== Available records ==
******************************

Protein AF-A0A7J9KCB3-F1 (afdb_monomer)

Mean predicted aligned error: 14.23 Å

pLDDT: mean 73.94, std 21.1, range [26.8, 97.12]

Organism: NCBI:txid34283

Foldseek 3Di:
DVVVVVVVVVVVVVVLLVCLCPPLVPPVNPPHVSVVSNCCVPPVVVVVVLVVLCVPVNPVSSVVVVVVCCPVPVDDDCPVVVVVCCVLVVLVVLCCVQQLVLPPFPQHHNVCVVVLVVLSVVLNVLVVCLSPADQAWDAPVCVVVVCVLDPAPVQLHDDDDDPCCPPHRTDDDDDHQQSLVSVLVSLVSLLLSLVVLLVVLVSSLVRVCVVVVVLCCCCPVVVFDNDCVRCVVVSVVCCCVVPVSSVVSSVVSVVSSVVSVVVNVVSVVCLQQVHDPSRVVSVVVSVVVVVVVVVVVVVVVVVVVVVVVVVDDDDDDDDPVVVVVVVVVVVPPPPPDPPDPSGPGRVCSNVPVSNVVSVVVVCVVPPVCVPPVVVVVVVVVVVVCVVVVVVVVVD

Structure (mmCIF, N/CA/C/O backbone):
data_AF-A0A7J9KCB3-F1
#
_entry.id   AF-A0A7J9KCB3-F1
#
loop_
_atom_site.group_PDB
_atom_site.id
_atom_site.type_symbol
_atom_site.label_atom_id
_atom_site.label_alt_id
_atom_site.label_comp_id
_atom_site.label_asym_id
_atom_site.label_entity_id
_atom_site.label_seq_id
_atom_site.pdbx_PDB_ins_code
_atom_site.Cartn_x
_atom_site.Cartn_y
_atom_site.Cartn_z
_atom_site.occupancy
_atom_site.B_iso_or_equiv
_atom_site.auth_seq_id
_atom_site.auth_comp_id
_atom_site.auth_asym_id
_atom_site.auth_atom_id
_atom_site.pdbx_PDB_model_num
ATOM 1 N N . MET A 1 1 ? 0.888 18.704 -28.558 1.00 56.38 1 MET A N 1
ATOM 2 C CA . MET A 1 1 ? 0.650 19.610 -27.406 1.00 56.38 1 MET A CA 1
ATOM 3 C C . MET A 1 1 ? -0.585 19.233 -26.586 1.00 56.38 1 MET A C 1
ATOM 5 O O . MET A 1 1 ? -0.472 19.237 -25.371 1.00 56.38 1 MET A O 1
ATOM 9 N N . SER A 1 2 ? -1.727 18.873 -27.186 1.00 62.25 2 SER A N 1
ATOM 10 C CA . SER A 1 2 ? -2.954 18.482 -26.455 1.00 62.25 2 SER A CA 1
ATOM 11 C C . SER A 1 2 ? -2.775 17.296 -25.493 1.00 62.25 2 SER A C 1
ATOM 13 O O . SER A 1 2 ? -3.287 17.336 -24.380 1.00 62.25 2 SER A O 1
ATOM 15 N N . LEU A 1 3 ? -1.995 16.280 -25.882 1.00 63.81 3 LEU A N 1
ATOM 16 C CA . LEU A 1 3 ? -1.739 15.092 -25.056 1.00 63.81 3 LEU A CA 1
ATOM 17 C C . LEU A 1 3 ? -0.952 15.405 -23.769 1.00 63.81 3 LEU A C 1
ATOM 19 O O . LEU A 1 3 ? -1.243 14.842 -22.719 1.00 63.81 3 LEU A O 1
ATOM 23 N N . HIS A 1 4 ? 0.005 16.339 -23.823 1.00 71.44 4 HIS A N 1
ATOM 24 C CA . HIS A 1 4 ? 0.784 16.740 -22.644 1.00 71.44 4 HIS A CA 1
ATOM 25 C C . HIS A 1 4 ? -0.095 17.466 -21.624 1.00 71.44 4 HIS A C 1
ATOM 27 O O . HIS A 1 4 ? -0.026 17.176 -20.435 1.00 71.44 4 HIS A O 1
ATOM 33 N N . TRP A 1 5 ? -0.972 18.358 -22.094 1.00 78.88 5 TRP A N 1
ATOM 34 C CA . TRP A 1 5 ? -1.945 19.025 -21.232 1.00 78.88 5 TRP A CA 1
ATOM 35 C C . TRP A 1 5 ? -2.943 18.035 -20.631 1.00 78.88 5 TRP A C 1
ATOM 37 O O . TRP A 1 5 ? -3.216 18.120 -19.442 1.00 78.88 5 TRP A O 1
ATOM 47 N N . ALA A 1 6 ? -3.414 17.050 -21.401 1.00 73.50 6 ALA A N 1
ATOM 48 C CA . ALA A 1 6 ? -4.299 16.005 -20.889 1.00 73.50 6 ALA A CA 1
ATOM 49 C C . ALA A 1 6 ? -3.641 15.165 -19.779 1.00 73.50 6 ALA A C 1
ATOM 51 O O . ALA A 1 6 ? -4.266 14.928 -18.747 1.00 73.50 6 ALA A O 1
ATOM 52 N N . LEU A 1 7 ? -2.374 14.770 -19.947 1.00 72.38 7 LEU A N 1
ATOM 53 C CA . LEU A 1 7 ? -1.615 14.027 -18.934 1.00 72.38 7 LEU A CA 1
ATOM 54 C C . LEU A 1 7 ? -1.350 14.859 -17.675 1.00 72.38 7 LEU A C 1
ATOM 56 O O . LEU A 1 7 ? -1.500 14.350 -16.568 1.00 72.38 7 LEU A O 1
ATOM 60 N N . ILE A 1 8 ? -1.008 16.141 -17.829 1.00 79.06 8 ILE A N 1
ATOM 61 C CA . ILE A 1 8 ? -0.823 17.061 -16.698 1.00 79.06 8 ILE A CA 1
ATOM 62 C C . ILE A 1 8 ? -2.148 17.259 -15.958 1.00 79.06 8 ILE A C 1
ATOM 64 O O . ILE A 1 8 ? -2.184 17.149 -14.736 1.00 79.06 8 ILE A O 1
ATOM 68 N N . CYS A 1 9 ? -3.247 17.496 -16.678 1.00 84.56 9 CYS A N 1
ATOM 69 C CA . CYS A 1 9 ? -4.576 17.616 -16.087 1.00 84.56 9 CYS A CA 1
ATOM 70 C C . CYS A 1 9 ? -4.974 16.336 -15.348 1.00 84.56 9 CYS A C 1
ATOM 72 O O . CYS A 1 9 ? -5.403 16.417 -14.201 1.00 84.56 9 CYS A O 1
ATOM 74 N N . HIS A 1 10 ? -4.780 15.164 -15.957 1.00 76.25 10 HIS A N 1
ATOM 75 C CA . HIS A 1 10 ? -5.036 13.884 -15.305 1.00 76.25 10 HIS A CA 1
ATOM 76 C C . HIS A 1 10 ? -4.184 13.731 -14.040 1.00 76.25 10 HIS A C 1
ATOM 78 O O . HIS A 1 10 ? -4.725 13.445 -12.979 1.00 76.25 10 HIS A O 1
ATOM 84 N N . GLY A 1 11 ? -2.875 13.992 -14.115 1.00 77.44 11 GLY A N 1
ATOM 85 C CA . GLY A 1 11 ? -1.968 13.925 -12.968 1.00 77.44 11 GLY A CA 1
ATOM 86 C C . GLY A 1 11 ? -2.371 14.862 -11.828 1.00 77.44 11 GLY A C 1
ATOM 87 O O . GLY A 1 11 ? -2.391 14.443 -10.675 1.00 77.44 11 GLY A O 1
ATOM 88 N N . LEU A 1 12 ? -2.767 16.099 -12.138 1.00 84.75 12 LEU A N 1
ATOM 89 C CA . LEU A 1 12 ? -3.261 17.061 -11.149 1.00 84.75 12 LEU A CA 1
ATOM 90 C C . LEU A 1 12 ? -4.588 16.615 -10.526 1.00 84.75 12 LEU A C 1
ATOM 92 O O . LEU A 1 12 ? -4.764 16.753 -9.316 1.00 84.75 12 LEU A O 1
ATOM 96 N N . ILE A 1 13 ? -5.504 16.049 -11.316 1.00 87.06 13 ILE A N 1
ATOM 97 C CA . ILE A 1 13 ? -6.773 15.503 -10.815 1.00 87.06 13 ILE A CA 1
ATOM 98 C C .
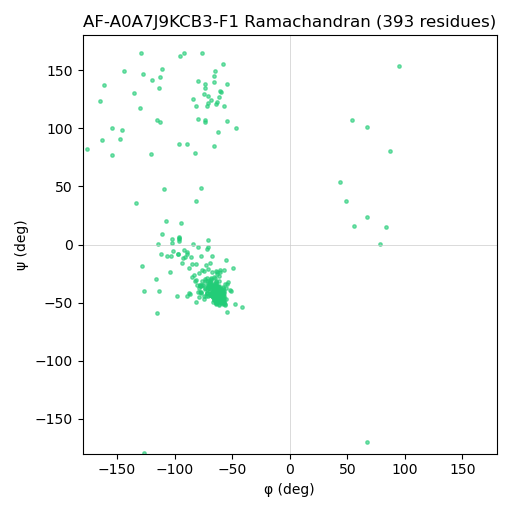 ILE A 1 13 ? -6.499 14.320 -9.886 1.00 87.06 13 ILE A C 1
ATOM 100 O O . ILE A 1 13 ? -6.985 14.310 -8.757 1.00 87.06 13 ILE A O 1
ATOM 104 N N . THR A 1 14 ? -5.684 13.354 -10.317 1.00 82.19 14 THR A N 1
ATOM 105 C CA . THR A 1 14 ? -5.312 12.192 -9.504 1.00 82.19 14 THR A CA 1
ATOM 106 C C . THR A 1 14 ? -4.627 12.625 -8.212 1.00 82.19 14 THR A C 1
ATOM 108 O O . THR A 1 14 ? -5.024 12.173 -7.142 1.00 82.19 14 THR A O 1
ATOM 111 N N . LEU A 1 15 ? -3.666 13.552 -8.276 1.00 82.00 15 LEU A N 1
ATOM 112 C CA . LEU A 1 15 ? -2.997 14.094 -7.094 1.00 82.00 15 LEU A CA 1
ATOM 113 C C . LEU A 1 15 ? -3.995 14.763 -6.145 1.00 82.00 15 LEU A C 1
ATOM 115 O O . LEU A 1 15 ? -3.956 14.519 -4.944 1.00 82.00 15 LEU A O 1
ATOM 119 N N . THR A 1 16 ? -4.924 15.558 -6.677 1.00 85.56 16 THR A N 1
ATOM 120 C CA . THR A 1 16 ? -5.965 16.215 -5.876 1.00 85.56 16 THR A CA 1
ATOM 121 C C . THR A 1 16 ? -6.862 15.195 -5.179 1.00 85.56 16 THR A C 1
ATOM 123 O O . THR A 1 16 ? -7.163 15.362 -3.997 1.00 85.56 16 THR A O 1
ATOM 126 N N . ILE A 1 17 ? -7.263 14.125 -5.873 1.00 84.94 17 ILE A N 1
ATOM 127 C CA . ILE A 1 17 ? -8.068 13.038 -5.301 1.00 84.94 17 ILE A CA 1
ATOM 128 C C . ILE A 1 17 ? -7.289 12.327 -4.191 1.00 84.94 17 ILE A C 1
ATOM 130 O O . ILE A 1 17 ? -7.818 12.175 -3.093 1.00 84.94 17 ILE A O 1
ATOM 134 N N . VAL A 1 18 ? -6.031 11.953 -4.439 1.00 80.06 18 VAL A N 1
ATOM 135 C CA . VAL A 1 18 ? -5.175 11.256 -3.464 1.00 80.06 18 VAL A CA 1
ATOM 136 C C . VAL A 1 18 ? -4.930 12.118 -2.224 1.00 80.06 18 VAL A C 1
ATOM 138 O O . VAL A 1 18 ? -5.141 11.655 -1.106 1.00 80.06 18 VAL A O 1
ATOM 141 N N . VAL A 1 19 ? -4.559 13.389 -2.398 1.00 82.56 19 VAL A N 1
ATOM 142 C CA . VAL A 1 19 ? -4.348 14.330 -1.284 1.00 82.56 19 VAL A CA 1
ATOM 143 C C . VAL A 1 19 ? -5.641 14.558 -0.505 1.00 82.56 19 VAL A C 1
ATOM 145 O O . VAL A 1 19 ? -5.622 14.576 0.723 1.00 82.56 19 VAL A O 1
ATOM 148 N N . SER A 1 20 ? -6.780 14.688 -1.190 1.00 86.75 20 SER A N 1
ATOM 149 C CA . SER A 1 20 ? -8.076 14.826 -0.518 1.00 86.75 20 SER A CA 1
ATOM 150 C C . SER A 1 20 ? -8.432 13.574 0.276 1.00 86.75 20 SER A C 1
ATOM 152 O O . SER A 1 20 ? -8.867 13.680 1.420 1.00 86.75 20 SER A O 1
ATOM 154 N N . PHE A 1 21 ? -8.202 12.389 -0.285 1.00 80.31 21 PHE A N 1
ATOM 155 C CA . PHE A 1 21 ? -8.458 11.126 0.397 1.00 80.31 21 PHE A CA 1
ATOM 156 C C . PHE A 1 21 ? -7.595 10.978 1.660 1.00 80.31 21 PHE A C 1
ATOM 158 O O . PHE A 1 21 ? -8.142 10.740 2.732 1.00 80.31 21 PHE A O 1
ATOM 165 N N . LEU A 1 22 ? -6.281 11.212 1.559 1.00 77.44 22 LEU A N 1
ATOM 166 C CA . LEU A 1 22 ? -5.325 11.006 2.655 1.00 77.44 22 LEU A CA 1
ATOM 167 C C . LEU A 1 22 ? -5.340 12.118 3.715 1.00 77.44 22 LEU A C 1
ATOM 169 O O . LEU A 1 22 ? -5.243 11.841 4.908 1.00 77.44 22 LEU A O 1
ATOM 173 N N . CYS A 1 23 ? -5.439 13.382 3.300 1.00 80.12 23 CYS A N 1
ATOM 174 C CA . CYS A 1 23 ? -5.223 14.533 4.183 1.00 80.12 23 CYS A CA 1
ATOM 175 C C . CYS A 1 23 ? -6.492 15.343 4.468 1.00 80.12 23 CYS A C 1
ATOM 177 O O . CYS A 1 23 ? -6.462 16.237 5.311 1.00 80.12 23 CYS A O 1
ATOM 179 N N . GLY A 1 24 ? -7.618 15.075 3.803 1.00 78.44 24 GLY A N 1
ATOM 180 C CA . GLY A 1 24 ? -8.789 15.958 3.859 1.00 78.44 24 GLY A CA 1
ATOM 181 C C . GLY A 1 24 ? -9.504 16.052 5.213 1.00 78.44 24 GLY A C 1
ATOM 182 O O . GLY A 1 24 ? -10.338 16.943 5.392 1.00 78.44 24 GLY A O 1
ATOM 183 N N . GLN A 1 25 ? -9.163 15.193 6.178 1.00 77.88 25 GLN A N 1
ATOM 184 C CA . GLN A 1 25 ? -9.640 15.276 7.563 1.00 77.88 25 GLN A CA 1
ATOM 185 C C . GLN A 1 25 ? -8.795 16.216 8.448 1.00 77.88 25 GLN A C 1
ATOM 187 O O . GLN A 1 25 ? -9.208 16.550 9.560 1.00 77.88 25 GLN A O 1
ATOM 192 N N . TRP A 1 26 ? -7.626 16.672 7.983 1.00 78.62 26 TRP A N 1
ATOM 193 C CA . TRP A 1 26 ? -6.738 17.510 8.790 1.00 78.62 26 TRP A CA 1
ATOM 194 C C . TRP A 1 26 ? -7.362 18.880 9.113 1.00 78.62 26 TRP A C 1
ATOM 196 O O . TRP A 1 26 ? -8.018 19.471 8.249 1.00 78.62 26 TRP A O 1
ATOM 206 N N . PRO A 1 27 ? -7.097 19.446 10.312 1.00 76.50 27 PRO A N 1
ATOM 207 C CA . PRO A 1 27 ? -7.641 20.742 10.731 1.00 76.50 27 PRO A CA 1
ATOM 208 C C . PRO A 1 27 ? -7.356 21.881 9.743 1.00 76.50 27 PRO A C 1
ATOM 210 O O . PRO A 1 27 ? -8.201 22.744 9.537 1.00 76.50 27 PRO A O 1
ATOM 213 N N . ILE A 1 28 ? -6.193 21.839 9.083 1.00 82.12 28 ILE A N 1
ATOM 214 C CA . ILE A 1 28 ? -5.739 22.840 8.103 1.00 82.12 28 ILE A CA 1
ATOM 215 C C . ILE A 1 28 ? -6.682 22.923 6.891 1.00 82.12 28 ILE A C 1
ATOM 217 O O . ILE A 1 28 ? -6.855 23.992 6.313 1.00 82.12 28 ILE A O 1
ATOM 221 N N . PHE A 1 29 ? -7.320 21.812 6.511 1.00 82.50 29 PHE A N 1
ATOM 222 C CA . PHE A 1 29 ? -8.199 21.745 5.342 1.00 82.50 29 PHE A CA 1
ATOM 223 C C . PHE A 1 29 ? -9.683 21.924 5.686 1.00 82.50 29 PHE A C 1
ATOM 225 O O . PHE A 1 29 ? -10.529 21.829 4.790 1.00 82.50 29 PHE A O 1
ATOM 232 N N . GLN A 1 30 ? -10.039 22.207 6.942 1.00 81.12 30 GLN A N 1
ATOM 233 C CA . GLN A 1 30 ? -11.435 22.424 7.324 1.00 81.12 30 GLN A CA 1
ATOM 234 C C . GLN A 1 30 ? -12.044 23.607 6.556 1.00 81.12 30 GLN A C 1
ATOM 236 O O . GLN A 1 30 ? -11.457 24.677 6.450 1.00 81.12 30 GLN A O 1
ATOM 241 N N . GLY A 1 31 ? -13.228 23.392 5.976 1.00 84.00 31 GLY A N 1
ATOM 242 C CA . GLY A 1 31 ? -13.918 24.401 5.160 1.00 84.00 31 GLY A CA 1
ATOM 243 C C . GLY A 1 31 ? -13.382 24.571 3.731 1.00 84.00 31 GLY A C 1
ATOM 244 O O . GLY A 1 31 ? -13.931 25.369 2.978 1.00 84.00 31 GLY A O 1
ATOM 245 N N . THR A 1 32 ? -12.360 23.812 3.324 1.00 91.19 32 THR A N 1
ATOM 246 C CA . THR A 1 32 ? -11.811 23.860 1.956 1.00 91.19 32 THR A CA 1
ATOM 247 C C . THR A 1 32 ? -12.476 22.836 1.015 1.00 91.19 32 THR A C 1
ATOM 249 O O . THR A 1 32 ? -13.104 21.872 1.481 1.00 91.19 32 THR A O 1
ATOM 252 N N . PRO A 1 33 ? -12.308 22.974 -0.320 1.00 87.25 33 PRO A N 1
ATOM 253 C CA . PRO A 1 33 ? -12.757 21.968 -1.286 1.00 87.25 33 PRO A CA 1
ATOM 254 C C . PRO A 1 33 ? -12.170 20.574 -1.027 1.00 87.25 33 PRO A C 1
ATOM 256 O O . PRO A 1 33 ? -12.871 19.582 -1.198 1.00 87.25 33 PRO A O 1
ATOM 259 N N . ILE A 1 34 ? -10.931 20.491 -0.527 1.00 87.50 34 ILE A N 1
ATOM 260 C CA . ILE A 1 34 ? -10.239 19.231 -0.205 1.00 87.50 34 ILE A CA 1
ATOM 261 C C . ILE A 1 34 ? -11.003 18.452 0.878 1.00 87.50 34 ILE A C 1
ATOM 263 O O . ILE A 1 34 ? -11.282 17.266 0.715 1.00 87.50 34 ILE A O 1
ATOM 267 N N . SER A 1 35 ? -11.436 19.126 1.951 1.00 87.88 35 SER A N 1
ATOM 268 C CA . SER A 1 35 ? -12.257 18.503 3.006 1.00 87.88 35 SER A CA 1
ATOM 269 C C . SER A 1 35 ? -13.647 18.085 2.514 1.00 87.88 35 SER A C 1
ATOM 271 O O . SER A 1 35 ? -14.241 17.138 3.038 1.00 87.88 35 SER A O 1
ATOM 273 N N . SER A 1 36 ? -14.179 18.775 1.505 1.00 87.06 36 SER A N 1
ATOM 274 C CA . SER A 1 36 ? -15.466 18.425 0.895 1.00 87.06 36 SER A CA 1
ATOM 275 C C . SER A 1 36 ? -15.344 17.186 0.006 1.00 87.06 36 SER A C 1
ATOM 277 O O . SER A 1 36 ? -16.158 16.273 0.128 1.00 87.06 36 SER A O 1
ATOM 279 N N . ILE A 1 37 ? -14.294 17.116 -0.822 1.00 88.12 37 ILE A N 1
ATOM 280 C CA . ILE A 1 37 ? -13.962 15.937 -1.636 1.00 88.12 37 ILE A CA 1
ATOM 281 C C . ILE A 1 37 ? -13.714 14.731 -0.732 1.00 88.12 37 ILE A C 1
ATOM 283 O O . ILE A 1 37 ? -14.268 13.671 -0.990 1.00 88.12 37 ILE A O 1
ATOM 287 N N . HIS A 1 38 ? -12.958 14.897 0.358 1.00 88.69 38 HIS A N 1
ATOM 288 C CA . HIS A 1 38 ? -12.751 13.841 1.347 1.00 88.69 38 HIS A CA 1
ATOM 289 C C . HIS A 1 38 ? -14.079 13.299 1.870 1.00 88.69 38 HIS A C 1
ATOM 291 O O . HIS A 1 38 ? -14.365 12.128 1.667 1.00 88.69 38 HIS A O 1
ATOM 297 N N . ARG A 1 39 ? -14.931 14.160 2.450 1.00 86.44 39 ARG A N 1
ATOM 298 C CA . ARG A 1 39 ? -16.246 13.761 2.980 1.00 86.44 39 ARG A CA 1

******************************

== Your goal ==
In the entries above, find the line holding "ATOM 194 C C" and the line holding "ATOM 243 C C", then retype exactly those two lines and every line between them, and nothing else.

== Task result ==
ATOM 194 C C . TRP A 1 26 ? -7.362 18.880 9.113 1.00 78.62 26 TRP A C 1
ATOM 196 O O . TRP A 1 26 ? -8.018 19.471 8.249 1.00 78.62 26 TRP A O 1
ATOM 206 N N . PRO A 1 27 ? -7.097 19.446 10.312 1.00 76.50 27 PRO A N 1
ATOM 207 C CA . PRO A 1 27 ? -7.641 20.742 10.731 1.00 76.50 27 PRO A CA 1
ATOM 208 C C . PRO A 1 27 ? -7.356 21.881 9.743 1.00 76.50 27 PRO A C 1
ATOM 210 O O . PRO A 1 27 ? -8.201 22.744 9.537 1.00 76.50 27 PRO A O 1
ATOM 213 N N . ILE A 1 28 ? -6.193 21.839 9.083 1.00 82.12 28 ILE A N 1
ATOM 214 C CA . ILE A 1 28 ? -5.739 22.840 8.103 1.00 82.12 28 ILE A CA 1
ATOM 215 C C . ILE A 1 28 ? -6.682 22.923 6.891 1.00 82.12 28 ILE A C 1
ATOM 217 O O . ILE A 1 28 ? -6.855 23.992 6.313 1.00 82.12 28 ILE A O 1
ATOM 221 N N . PHE A 1 29 ? -7.320 21.812 6.511 1.00 82.50 29 PHE A N 1
ATOM 222 C CA . PHE A 1 29 ? -8.199 21.745 5.342 1.00 82.50 29 PHE A CA 1
ATOM 223 C C . PHE A 1 29 ? -9.683 21.924 5.686 1.00 82.50 29 PHE A C 1
ATOM 225 O O . PHE A 1 29 ? -10.529 21.829 4.790 1.00 82.50 29 PHE A O 1
ATOM 232 N N . GLN A 1 30 ? -10.039 22.207 6.942 1.00 81.12 30 GLN A N 1
ATOM 233 C CA . GLN A 1 30 ? -11.435 22.424 7.324 1.00 81.12 30 GLN A CA 1
ATOM 234 C C . GLN A 1 30 ? -12.044 23.607 6.556 1.00 81.12 30 GLN A C 1
ATOM 236 O O . GLN A 1 30 ? -11.457 24.677 6.450 1.00 81.12 30 GLN A O 1
ATOM 241 N N . GLY A 1 31 ? -13.228 23.392 5.976 1.00 84.00 31 GLY A N 1
ATOM 242 C CA . GLY A 1 31 ? -13.918 24.401 5.160 1.00 84.00 31 GLY A CA 1
ATOM 243 C C . GLY A 1 31 ? -13.382 24.571 3.731 1.00 84.00 31 GLY A C 1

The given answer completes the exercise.